Data section Start Marker

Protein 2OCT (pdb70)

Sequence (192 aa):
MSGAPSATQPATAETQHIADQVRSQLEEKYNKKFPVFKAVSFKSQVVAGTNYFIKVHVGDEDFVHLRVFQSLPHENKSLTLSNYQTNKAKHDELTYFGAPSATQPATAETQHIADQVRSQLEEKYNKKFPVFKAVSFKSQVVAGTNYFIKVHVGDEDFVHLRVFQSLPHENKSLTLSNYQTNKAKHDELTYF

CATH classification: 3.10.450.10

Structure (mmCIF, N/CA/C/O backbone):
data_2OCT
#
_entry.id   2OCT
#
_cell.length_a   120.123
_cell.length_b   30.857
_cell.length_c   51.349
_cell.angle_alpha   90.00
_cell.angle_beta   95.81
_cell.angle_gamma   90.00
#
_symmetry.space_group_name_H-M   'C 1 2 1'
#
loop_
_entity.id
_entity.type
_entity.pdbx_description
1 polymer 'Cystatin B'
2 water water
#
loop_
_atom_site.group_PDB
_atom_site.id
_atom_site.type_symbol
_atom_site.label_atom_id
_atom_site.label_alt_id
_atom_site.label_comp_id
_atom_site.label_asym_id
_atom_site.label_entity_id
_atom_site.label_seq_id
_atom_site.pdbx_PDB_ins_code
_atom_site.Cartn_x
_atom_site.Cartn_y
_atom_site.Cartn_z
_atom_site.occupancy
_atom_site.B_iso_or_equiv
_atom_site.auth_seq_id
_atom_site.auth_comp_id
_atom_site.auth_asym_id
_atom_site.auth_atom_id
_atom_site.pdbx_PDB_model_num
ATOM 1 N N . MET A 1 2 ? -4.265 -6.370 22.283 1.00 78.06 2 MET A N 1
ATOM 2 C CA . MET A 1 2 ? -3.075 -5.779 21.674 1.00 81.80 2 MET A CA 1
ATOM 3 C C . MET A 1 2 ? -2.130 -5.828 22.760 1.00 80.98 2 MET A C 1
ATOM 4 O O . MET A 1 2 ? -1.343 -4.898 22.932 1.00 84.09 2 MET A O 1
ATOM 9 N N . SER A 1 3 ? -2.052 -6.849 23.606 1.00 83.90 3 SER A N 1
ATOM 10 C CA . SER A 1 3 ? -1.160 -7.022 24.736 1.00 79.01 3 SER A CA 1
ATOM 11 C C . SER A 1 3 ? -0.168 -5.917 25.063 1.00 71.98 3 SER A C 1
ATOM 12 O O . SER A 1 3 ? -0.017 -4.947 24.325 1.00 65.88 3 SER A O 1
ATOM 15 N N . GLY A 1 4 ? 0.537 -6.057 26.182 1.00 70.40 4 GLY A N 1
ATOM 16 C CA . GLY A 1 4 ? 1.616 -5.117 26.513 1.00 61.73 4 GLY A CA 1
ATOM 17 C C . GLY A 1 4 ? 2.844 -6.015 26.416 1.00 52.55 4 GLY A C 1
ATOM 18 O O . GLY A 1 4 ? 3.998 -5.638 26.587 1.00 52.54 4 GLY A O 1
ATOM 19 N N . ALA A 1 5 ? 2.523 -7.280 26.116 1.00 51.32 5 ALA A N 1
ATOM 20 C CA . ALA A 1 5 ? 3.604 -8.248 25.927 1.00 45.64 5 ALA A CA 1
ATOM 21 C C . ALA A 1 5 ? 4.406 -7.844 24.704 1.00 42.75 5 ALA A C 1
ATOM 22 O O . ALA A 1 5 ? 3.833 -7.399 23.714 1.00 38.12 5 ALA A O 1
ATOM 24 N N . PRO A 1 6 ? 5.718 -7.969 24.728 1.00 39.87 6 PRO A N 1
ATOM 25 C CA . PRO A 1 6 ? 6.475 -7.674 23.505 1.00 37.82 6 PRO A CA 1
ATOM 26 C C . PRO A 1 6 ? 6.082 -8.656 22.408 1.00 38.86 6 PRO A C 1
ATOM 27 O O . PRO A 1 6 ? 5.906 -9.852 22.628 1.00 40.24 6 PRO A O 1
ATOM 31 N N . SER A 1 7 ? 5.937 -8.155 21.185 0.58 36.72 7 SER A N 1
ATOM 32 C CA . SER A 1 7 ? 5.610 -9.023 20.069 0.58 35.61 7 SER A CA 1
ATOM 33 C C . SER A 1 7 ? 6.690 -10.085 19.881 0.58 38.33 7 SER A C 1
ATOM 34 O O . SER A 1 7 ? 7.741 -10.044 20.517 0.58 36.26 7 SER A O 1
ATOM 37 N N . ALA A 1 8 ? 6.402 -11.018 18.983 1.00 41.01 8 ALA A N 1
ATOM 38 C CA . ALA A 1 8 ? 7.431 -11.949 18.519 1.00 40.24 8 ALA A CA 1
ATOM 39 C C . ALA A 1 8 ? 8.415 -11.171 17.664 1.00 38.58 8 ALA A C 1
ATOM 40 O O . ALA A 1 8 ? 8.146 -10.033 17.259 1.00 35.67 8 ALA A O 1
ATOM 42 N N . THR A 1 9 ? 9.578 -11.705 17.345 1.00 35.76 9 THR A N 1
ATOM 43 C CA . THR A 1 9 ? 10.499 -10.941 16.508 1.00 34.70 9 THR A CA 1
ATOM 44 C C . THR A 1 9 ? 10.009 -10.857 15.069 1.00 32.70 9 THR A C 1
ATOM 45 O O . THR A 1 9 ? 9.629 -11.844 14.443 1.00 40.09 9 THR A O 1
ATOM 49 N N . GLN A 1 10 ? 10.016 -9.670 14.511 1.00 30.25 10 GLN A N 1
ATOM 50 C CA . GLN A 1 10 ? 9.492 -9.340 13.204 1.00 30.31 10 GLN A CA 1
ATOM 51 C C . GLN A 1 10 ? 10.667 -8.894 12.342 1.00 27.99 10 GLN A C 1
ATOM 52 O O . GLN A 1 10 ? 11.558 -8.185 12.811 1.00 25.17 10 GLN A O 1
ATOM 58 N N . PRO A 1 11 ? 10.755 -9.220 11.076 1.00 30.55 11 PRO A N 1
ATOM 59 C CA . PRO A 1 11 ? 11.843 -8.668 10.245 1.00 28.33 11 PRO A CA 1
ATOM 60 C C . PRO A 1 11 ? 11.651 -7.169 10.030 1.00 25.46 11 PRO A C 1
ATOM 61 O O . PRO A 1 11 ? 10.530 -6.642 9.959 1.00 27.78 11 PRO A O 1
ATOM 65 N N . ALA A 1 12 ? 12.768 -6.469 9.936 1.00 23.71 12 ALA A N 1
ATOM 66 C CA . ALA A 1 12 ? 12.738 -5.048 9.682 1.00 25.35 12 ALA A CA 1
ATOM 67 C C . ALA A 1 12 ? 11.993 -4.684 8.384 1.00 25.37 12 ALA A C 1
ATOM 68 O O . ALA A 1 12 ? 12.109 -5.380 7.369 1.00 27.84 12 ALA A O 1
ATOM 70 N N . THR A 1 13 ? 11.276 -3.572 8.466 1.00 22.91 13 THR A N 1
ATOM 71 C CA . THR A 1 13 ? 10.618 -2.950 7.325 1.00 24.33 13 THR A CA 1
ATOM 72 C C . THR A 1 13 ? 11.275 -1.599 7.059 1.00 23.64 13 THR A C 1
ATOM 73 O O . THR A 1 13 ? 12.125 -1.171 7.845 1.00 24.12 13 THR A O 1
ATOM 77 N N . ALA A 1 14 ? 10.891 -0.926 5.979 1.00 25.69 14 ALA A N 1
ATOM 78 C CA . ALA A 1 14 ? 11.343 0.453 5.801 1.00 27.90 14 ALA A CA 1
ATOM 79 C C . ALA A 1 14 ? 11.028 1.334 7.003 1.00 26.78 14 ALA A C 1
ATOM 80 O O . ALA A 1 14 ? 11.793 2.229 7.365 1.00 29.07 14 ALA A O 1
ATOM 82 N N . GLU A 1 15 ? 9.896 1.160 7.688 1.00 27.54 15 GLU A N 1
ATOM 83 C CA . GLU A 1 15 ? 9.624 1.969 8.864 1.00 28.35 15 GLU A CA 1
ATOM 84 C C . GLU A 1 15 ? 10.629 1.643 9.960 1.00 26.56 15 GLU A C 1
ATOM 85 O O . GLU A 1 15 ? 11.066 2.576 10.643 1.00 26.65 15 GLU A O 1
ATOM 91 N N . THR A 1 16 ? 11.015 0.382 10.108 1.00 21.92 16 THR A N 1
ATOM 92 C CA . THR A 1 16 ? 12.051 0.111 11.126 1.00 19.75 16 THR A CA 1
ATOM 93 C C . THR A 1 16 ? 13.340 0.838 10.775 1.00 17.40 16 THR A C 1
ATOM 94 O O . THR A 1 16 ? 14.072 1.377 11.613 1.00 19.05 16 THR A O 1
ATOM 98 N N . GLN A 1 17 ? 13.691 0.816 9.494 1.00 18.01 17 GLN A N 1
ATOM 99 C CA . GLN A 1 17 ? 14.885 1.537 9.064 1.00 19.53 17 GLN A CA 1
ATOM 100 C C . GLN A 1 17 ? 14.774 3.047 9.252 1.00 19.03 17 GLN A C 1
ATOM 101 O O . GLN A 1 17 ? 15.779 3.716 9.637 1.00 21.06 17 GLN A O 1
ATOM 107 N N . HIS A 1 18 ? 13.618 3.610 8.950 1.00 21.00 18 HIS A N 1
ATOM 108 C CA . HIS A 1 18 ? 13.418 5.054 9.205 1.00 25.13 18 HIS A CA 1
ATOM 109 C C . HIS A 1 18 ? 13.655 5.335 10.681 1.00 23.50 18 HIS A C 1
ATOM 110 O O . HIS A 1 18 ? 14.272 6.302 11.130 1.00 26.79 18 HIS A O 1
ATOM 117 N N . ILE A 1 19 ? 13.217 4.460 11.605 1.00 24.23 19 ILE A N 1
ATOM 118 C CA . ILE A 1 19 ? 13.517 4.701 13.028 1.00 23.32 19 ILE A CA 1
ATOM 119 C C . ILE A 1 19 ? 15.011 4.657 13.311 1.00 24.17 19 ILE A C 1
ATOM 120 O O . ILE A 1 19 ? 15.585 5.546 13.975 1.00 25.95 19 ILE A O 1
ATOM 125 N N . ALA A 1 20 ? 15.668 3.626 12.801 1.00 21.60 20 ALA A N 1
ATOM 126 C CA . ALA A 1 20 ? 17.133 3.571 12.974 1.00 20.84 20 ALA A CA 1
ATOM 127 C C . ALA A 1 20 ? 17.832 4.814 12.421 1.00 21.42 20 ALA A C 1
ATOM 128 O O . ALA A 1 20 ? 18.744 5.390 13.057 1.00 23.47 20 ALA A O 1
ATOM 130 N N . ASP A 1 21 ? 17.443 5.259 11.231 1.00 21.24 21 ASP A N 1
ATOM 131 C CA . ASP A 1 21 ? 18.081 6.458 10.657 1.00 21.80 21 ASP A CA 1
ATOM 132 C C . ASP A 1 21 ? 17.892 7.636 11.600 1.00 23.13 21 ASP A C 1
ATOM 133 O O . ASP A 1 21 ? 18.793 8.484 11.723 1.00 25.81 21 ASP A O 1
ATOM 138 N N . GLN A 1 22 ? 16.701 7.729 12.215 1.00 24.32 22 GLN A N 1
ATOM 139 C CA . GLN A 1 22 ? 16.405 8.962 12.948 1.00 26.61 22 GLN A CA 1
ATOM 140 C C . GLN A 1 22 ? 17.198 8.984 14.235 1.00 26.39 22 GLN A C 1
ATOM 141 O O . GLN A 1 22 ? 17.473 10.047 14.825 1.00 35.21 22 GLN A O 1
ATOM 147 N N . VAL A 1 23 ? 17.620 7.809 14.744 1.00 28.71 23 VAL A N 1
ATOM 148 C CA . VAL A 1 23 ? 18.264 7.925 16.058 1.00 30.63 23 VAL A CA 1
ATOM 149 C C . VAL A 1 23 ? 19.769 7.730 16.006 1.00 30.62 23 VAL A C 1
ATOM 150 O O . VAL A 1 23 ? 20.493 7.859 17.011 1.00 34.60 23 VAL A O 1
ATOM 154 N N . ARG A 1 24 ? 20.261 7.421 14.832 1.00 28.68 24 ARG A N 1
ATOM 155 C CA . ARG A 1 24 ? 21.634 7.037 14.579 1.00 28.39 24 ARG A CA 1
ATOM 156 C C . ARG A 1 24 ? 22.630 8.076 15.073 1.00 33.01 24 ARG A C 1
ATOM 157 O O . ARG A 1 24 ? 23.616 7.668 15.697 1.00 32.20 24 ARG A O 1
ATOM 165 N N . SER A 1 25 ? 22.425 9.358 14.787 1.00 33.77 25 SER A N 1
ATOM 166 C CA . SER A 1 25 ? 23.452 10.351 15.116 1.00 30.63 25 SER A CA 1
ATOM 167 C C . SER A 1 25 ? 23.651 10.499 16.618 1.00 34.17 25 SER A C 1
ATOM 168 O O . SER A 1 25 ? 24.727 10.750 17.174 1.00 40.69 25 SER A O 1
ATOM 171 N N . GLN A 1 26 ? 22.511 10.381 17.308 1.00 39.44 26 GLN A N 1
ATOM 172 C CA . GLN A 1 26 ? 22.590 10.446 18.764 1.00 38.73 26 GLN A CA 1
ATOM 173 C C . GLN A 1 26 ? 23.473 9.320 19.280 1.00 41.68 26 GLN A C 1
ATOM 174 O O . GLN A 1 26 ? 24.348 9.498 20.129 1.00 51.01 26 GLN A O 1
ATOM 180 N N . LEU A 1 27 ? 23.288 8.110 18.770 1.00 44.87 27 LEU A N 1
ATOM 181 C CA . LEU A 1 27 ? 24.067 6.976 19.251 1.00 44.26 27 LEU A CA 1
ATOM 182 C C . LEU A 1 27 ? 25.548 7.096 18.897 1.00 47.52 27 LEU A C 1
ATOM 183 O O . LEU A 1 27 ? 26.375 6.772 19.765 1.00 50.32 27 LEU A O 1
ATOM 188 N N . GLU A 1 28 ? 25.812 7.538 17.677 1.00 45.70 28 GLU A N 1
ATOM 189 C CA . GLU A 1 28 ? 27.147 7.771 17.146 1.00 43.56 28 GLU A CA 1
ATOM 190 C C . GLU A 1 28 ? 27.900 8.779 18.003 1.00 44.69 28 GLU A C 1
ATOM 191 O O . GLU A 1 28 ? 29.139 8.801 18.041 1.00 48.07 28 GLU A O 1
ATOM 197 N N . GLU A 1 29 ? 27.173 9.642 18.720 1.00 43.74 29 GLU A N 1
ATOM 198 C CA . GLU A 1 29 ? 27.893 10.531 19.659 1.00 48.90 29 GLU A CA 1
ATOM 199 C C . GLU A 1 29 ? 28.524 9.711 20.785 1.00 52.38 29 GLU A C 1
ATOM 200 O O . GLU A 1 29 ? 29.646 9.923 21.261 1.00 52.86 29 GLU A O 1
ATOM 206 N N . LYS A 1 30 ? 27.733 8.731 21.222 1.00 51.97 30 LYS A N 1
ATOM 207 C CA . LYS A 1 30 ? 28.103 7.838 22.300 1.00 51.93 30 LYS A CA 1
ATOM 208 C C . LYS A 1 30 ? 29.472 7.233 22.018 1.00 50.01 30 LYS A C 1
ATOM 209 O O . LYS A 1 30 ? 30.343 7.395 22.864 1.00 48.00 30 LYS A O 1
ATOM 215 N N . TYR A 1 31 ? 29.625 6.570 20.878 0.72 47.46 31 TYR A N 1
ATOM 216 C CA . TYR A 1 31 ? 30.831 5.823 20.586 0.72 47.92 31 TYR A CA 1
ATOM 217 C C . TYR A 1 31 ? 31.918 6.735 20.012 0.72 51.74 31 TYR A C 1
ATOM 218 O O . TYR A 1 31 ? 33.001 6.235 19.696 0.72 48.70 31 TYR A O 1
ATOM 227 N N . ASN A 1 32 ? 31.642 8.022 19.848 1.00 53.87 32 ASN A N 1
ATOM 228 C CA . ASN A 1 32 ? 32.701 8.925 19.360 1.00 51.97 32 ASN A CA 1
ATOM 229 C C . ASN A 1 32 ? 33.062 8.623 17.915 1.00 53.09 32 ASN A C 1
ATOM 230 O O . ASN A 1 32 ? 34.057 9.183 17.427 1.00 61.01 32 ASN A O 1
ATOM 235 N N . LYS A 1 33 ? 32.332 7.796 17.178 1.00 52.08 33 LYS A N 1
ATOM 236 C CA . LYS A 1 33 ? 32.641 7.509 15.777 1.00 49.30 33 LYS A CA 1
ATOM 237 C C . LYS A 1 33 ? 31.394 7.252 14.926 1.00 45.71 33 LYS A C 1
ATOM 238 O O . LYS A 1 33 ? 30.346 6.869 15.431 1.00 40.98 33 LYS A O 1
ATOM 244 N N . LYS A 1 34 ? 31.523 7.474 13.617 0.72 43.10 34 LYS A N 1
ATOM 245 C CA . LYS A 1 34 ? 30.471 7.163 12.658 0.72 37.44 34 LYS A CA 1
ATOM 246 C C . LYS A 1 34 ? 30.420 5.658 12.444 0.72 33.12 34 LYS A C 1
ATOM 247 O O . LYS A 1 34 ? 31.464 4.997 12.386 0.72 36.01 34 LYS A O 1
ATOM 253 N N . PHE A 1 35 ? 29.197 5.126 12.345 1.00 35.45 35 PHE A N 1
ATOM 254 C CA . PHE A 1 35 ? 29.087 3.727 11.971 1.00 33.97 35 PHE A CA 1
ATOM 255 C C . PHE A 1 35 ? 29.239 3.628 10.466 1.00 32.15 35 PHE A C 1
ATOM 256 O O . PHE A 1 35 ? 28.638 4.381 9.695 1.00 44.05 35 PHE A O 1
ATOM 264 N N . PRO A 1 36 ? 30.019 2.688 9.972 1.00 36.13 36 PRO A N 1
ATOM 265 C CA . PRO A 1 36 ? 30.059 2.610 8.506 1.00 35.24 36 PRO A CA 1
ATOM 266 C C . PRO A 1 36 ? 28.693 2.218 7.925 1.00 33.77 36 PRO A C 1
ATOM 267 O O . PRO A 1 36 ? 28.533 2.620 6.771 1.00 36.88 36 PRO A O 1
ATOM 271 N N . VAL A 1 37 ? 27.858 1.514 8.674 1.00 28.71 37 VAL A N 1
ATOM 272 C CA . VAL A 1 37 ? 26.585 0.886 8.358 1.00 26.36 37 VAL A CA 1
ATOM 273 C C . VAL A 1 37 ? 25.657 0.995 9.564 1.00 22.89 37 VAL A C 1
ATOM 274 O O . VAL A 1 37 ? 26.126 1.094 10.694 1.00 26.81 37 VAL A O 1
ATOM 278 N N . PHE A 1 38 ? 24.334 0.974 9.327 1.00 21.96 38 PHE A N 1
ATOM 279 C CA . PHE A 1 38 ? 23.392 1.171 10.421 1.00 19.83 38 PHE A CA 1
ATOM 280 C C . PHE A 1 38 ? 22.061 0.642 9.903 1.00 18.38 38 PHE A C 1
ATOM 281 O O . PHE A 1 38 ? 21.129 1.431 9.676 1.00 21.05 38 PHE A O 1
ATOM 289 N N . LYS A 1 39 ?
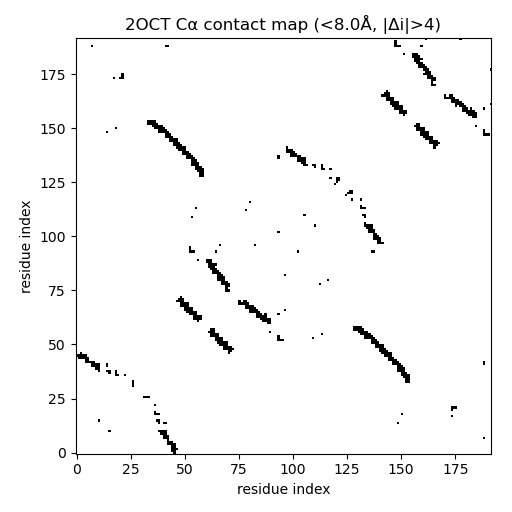 22.046 -0.682 9.739 1.00 20.99 39 LYS A N 1
ATOM 290 C CA . LYS A 1 39 ? 20.957 -1.340 9.015 1.00 20.27 39 LYS A CA 1
ATOM 291 C C . LYS A 1 39 ? 20.035 -2.080 9.983 1.00 19.16 39 LYS A C 1
ATOM 292 O O . LYS A 1 39 ? 20.450 -3.023 10.664 1.00 20.46 39 LYS A O 1
ATOM 298 N N . ALA A 1 40 ? 18.771 -1.703 10.027 1.00 18.78 40 ALA A N 1
ATOM 299 C CA . ALA A 1 40 ? 17.810 -2.404 10.889 1.00 19.39 40 ALA A CA 1
ATOM 300 C C . ALA A 1 40 ? 17.622 -3.818 10.342 1.00 20.66 40 ALA A C 1
ATOM 301 O O . ALA A 1 40 ? 17.507 -4.004 9.124 1.00 24.01 40 ALA A O 1
ATOM 303 N N . VAL A 1 41 ? 17.607 -4.780 11.226 1.00 21.66 41 VAL A N 1
ATOM 304 C CA . VAL A 1 41 ? 17.505 -6.180 10.861 1.00 23.04 41 VAL A CA 1
ATOM 305 C C . VAL A 1 41 ? 16.186 -6.810 11.277 1.00 22.38 41 VAL A C 1
ATOM 306 O O . VAL A 1 41 ? 15.553 -7.580 10.544 1.00 25.02 41 VAL A O 1
ATOM 310 N N . SER A 1 42 ? 15.795 -6.482 12.513 1.00 21.63 42 SER A N 1
ATOM 311 C CA . SER A 1 42 ? 14.641 -7.110 13.146 1.00 21.67 42 SER A CA 1
ATOM 312 C C . SER A 1 42 ? 14.182 -6.256 14.302 1.00 20.76 42 SER A C 1
ATOM 313 O O . SER A 1 42 ? 14.947 -5.424 14.785 1.00 19.81 42 SER A O 1
ATOM 316 N N . PHE A 1 43 ? 12.921 -6.472 14.722 1.00 21.32 43 PHE A N 1
ATOM 317 C CA . PHE A 1 43 ? 12.419 -5.739 15.876 1.00 21.04 43 PHE A CA 1
ATOM 318 C C . PHE A 1 43 ? 11.344 -6.515 16.607 1.00 22.08 43 PHE A C 1
ATOM 319 O O . PHE A 1 43 ? 10.722 -7.445 16.091 1.00 23.44 43 PHE A O 1
ATOM 327 N N . LYS A 1 44 ? 11.119 -6.104 17.841 1.00 22.48 44 LYS A N 1
ATOM 328 C CA . LYS A 1 44 ? 9.936 -6.409 18.633 1.00 22.43 44 LYS A CA 1
ATOM 329 C C . LYS A 1 44 ? 9.213 -5.113 18.983 1.00 20.89 44 LYS A C 1
ATOM 330 O O . LYS A 1 44 ? 9.883 -4.137 19.219 1.00 22.72 44 LYS A O 1
ATOM 336 N N . SER A 1 45 ? 7.892 -5.089 19.032 1.00 20.38 45 SER A N 1
ATOM 337 C CA . SER A 1 45 ? 7.122 -3.945 19.484 1.00 19.49 45 SER A CA 1
ATOM 338 C C . SER A 1 45 ? 6.440 -4.291 20.812 1.00 17.89 45 SER A C 1
ATOM 339 O O . SER A 1 45 ? 6.090 -5.452 21.074 1.00 21.44 45 SER A O 1
ATOM 342 N N . GLN A 1 46 ? 6.247 -3.259 21.619 1.00 18.93 46 GLN A N 1
ATOM 343 C CA . GLN A 1 46 ? 5.554 -3.372 22.891 1.00 21.15 46 GLN A CA 1
ATOM 344 C C . GLN A 1 46 ? 4.673 -2.163 23.085 1.00 18.49 46 GLN A C 1
ATOM 345 O O . GLN A 1 46 ? 5.136 -1.032 23.088 1.00 19.95 46 GLN A O 1
ATOM 351 N N . VAL A 1 47 ? 3.372 -2.392 23.233 1.00 18.64 47 VAL A N 1
ATOM 352 C CA . VAL A 1 47 ? 2.438 -1.312 23.466 1.00 18.23 47 VAL A CA 1
ATOM 353 C C . VAL A 1 47 ? 2.651 -0.865 24.912 1.00 17.99 47 VAL A C 1
ATOM 354 O O . VAL A 1 47 ? 2.748 -1.723 25.811 1.00 20.69 47 VAL A O 1
ATOM 358 N N . VAL A 1 48 ? 2.737 0.442 25.104 1.00 17.25 48 VAL A N 1
ATOM 359 C CA . VAL A 1 48 ? 2.837 1.058 26.399 1.00 18.35 48 VAL A CA 1
ATOM 360 C C . VAL A 1 48 ? 1.691 2.046 26.554 1.00 16.85 48 VAL A C 1
ATOM 361 O O . VAL A 1 48 ? 1.529 2.921 25.701 1.00 20.23 48 VAL A O 1
ATOM 365 N N . ALA A 1 49 ? 0.924 1.900 27.631 1.00 15.96 49 ALA A N 1
ATOM 366 C CA . ALA A 1 49 ? -0.157 2.872 27.852 1.00 15.05 49 ALA A CA 1
ATOM 367 C C . ALA A 1 49 ? -0.441 2.922 29.346 1.00 15.19 49 ALA A C 1
ATOM 368 O O . ALA A 1 49 ? -0.810 1.918 29.969 1.00 17.17 49 ALA A O 1
ATOM 370 N N . GLY A 1 50 ? -0.254 4.103 29.938 1.00 15.25 50 GLY A N 1
ATOM 371 C CA . GLY A 1 50 ? -0.417 4.190 31.409 1.00 15.18 50 GLY A CA 1
ATOM 372 C C . GLY A 1 50 ? -0.030 5.572 31.877 1.00 14.32 50 GLY A C 1
ATOM 373 O O . GLY A 1 50 ? -0.003 6.511 31.071 1.00 16.67 50 GLY A O 1
ATOM 374 N N . THR A 1 51 ? 0.245 5.710 33.150 1.00 14.75 51 THR A N 1
ATOM 375 C CA . THR A 1 51 ? 0.574 6.989 33.730 1.00 15.43 51 THR A CA 1
ATOM 376 C C . THR A 1 51 ? 1.971 6.937 34.367 1.00 16.67 51 THR A C 1
ATOM 377 O O . THR A 1 51 ? 2.229 6.080 35.209 1.00 17.65 51 THR A O 1
ATOM 381 N N . ASN A 1 52 ? 2.809 7.888 33.964 1.00 16.15 52 ASN A N 1
ATOM 382 C CA . ASN A 1 52 ? 4.062 8.120 34.679 1.00 16.00 52 ASN A CA 1
ATOM 383 C C . ASN A 1 52 ? 3.763 9.049 35.850 1.00 15.40 52 ASN A C 1
ATOM 384 O O . ASN A 1 52 ? 2.984 9.998 35.713 1.00 19.06 52 AS
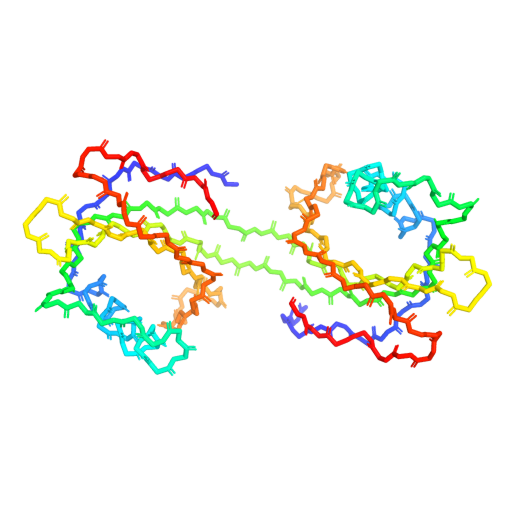N A O 1
ATOM 389 N N . TYR A 1 53 ? 4.401 8.780 36.975 1.00 16.23 53 TYR A N 1
ATOM 390 C CA . TYR A 1 53 ? 4.367 9.713 38.084 1.00 17.78 53 TYR A CA 1
ATOM 391 C C . TYR A 1 53 ? 5.767 10.120 38.461 1.00 18.04 53 TYR A C 1
ATOM 392 O O . TYR A 1 53 ? 6.636 9.238 38.579 1.00 19.69 53 TYR A O 1
ATOM 401 N N . PHE A 1 54 ? 5.935 11.406 38.661 1.00 19.51 54 PHE A N 1
ATOM 402 C CA . PHE A 1 54 ? 7.214 11.961 39.133 1.00 18.53 54 PHE A CA 1
ATOM 403 C C . PHE A 1 54 ? 6.974 12.344 40.579 1.00 17.72 54 PHE A C 1
ATOM 404 O O . PHE A 1 54 ? 6.058 13.153 40.801 1.00 21.11 54 PHE A O 1
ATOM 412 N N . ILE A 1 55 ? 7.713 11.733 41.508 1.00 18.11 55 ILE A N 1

Data section End Marker

◆ **Description of the task**
What you give back should be exactly the lines of the data above from the line with "ATOM 66 C CA" through the line with "ATOM 72 C C", both of those included, and nothing more.

◆ **Reply**
ATOM 66 C CA . ALA A 1 12 ? 12.738 -5.048 9.682 1.00 25.35 12 ALA A CA 1
ATOM 67 C C . ALA A 1 12 ? 11.993 -4.684 8.384 1.00 25.37 12 ALA A C 1
ATOM 68 O O . ALA A 1 12 ? 12.109 -5.380 7.369 1.00 27.84 12 ALA A O 1
ATOM 70 N N . THR A 1 13 ? 11.276 -3.572 8.466 1.00 22.91 13 THR A N 1
ATOM 71 C CA . THR A 1 13 ? 10.618 -2.950 7.325 1.00 24.33 13 THR A CA 1
ATOM 72 C C . THR A 1 13 ? 11.275 -1.599 7.059 1.00 23.64 13 THR A C 1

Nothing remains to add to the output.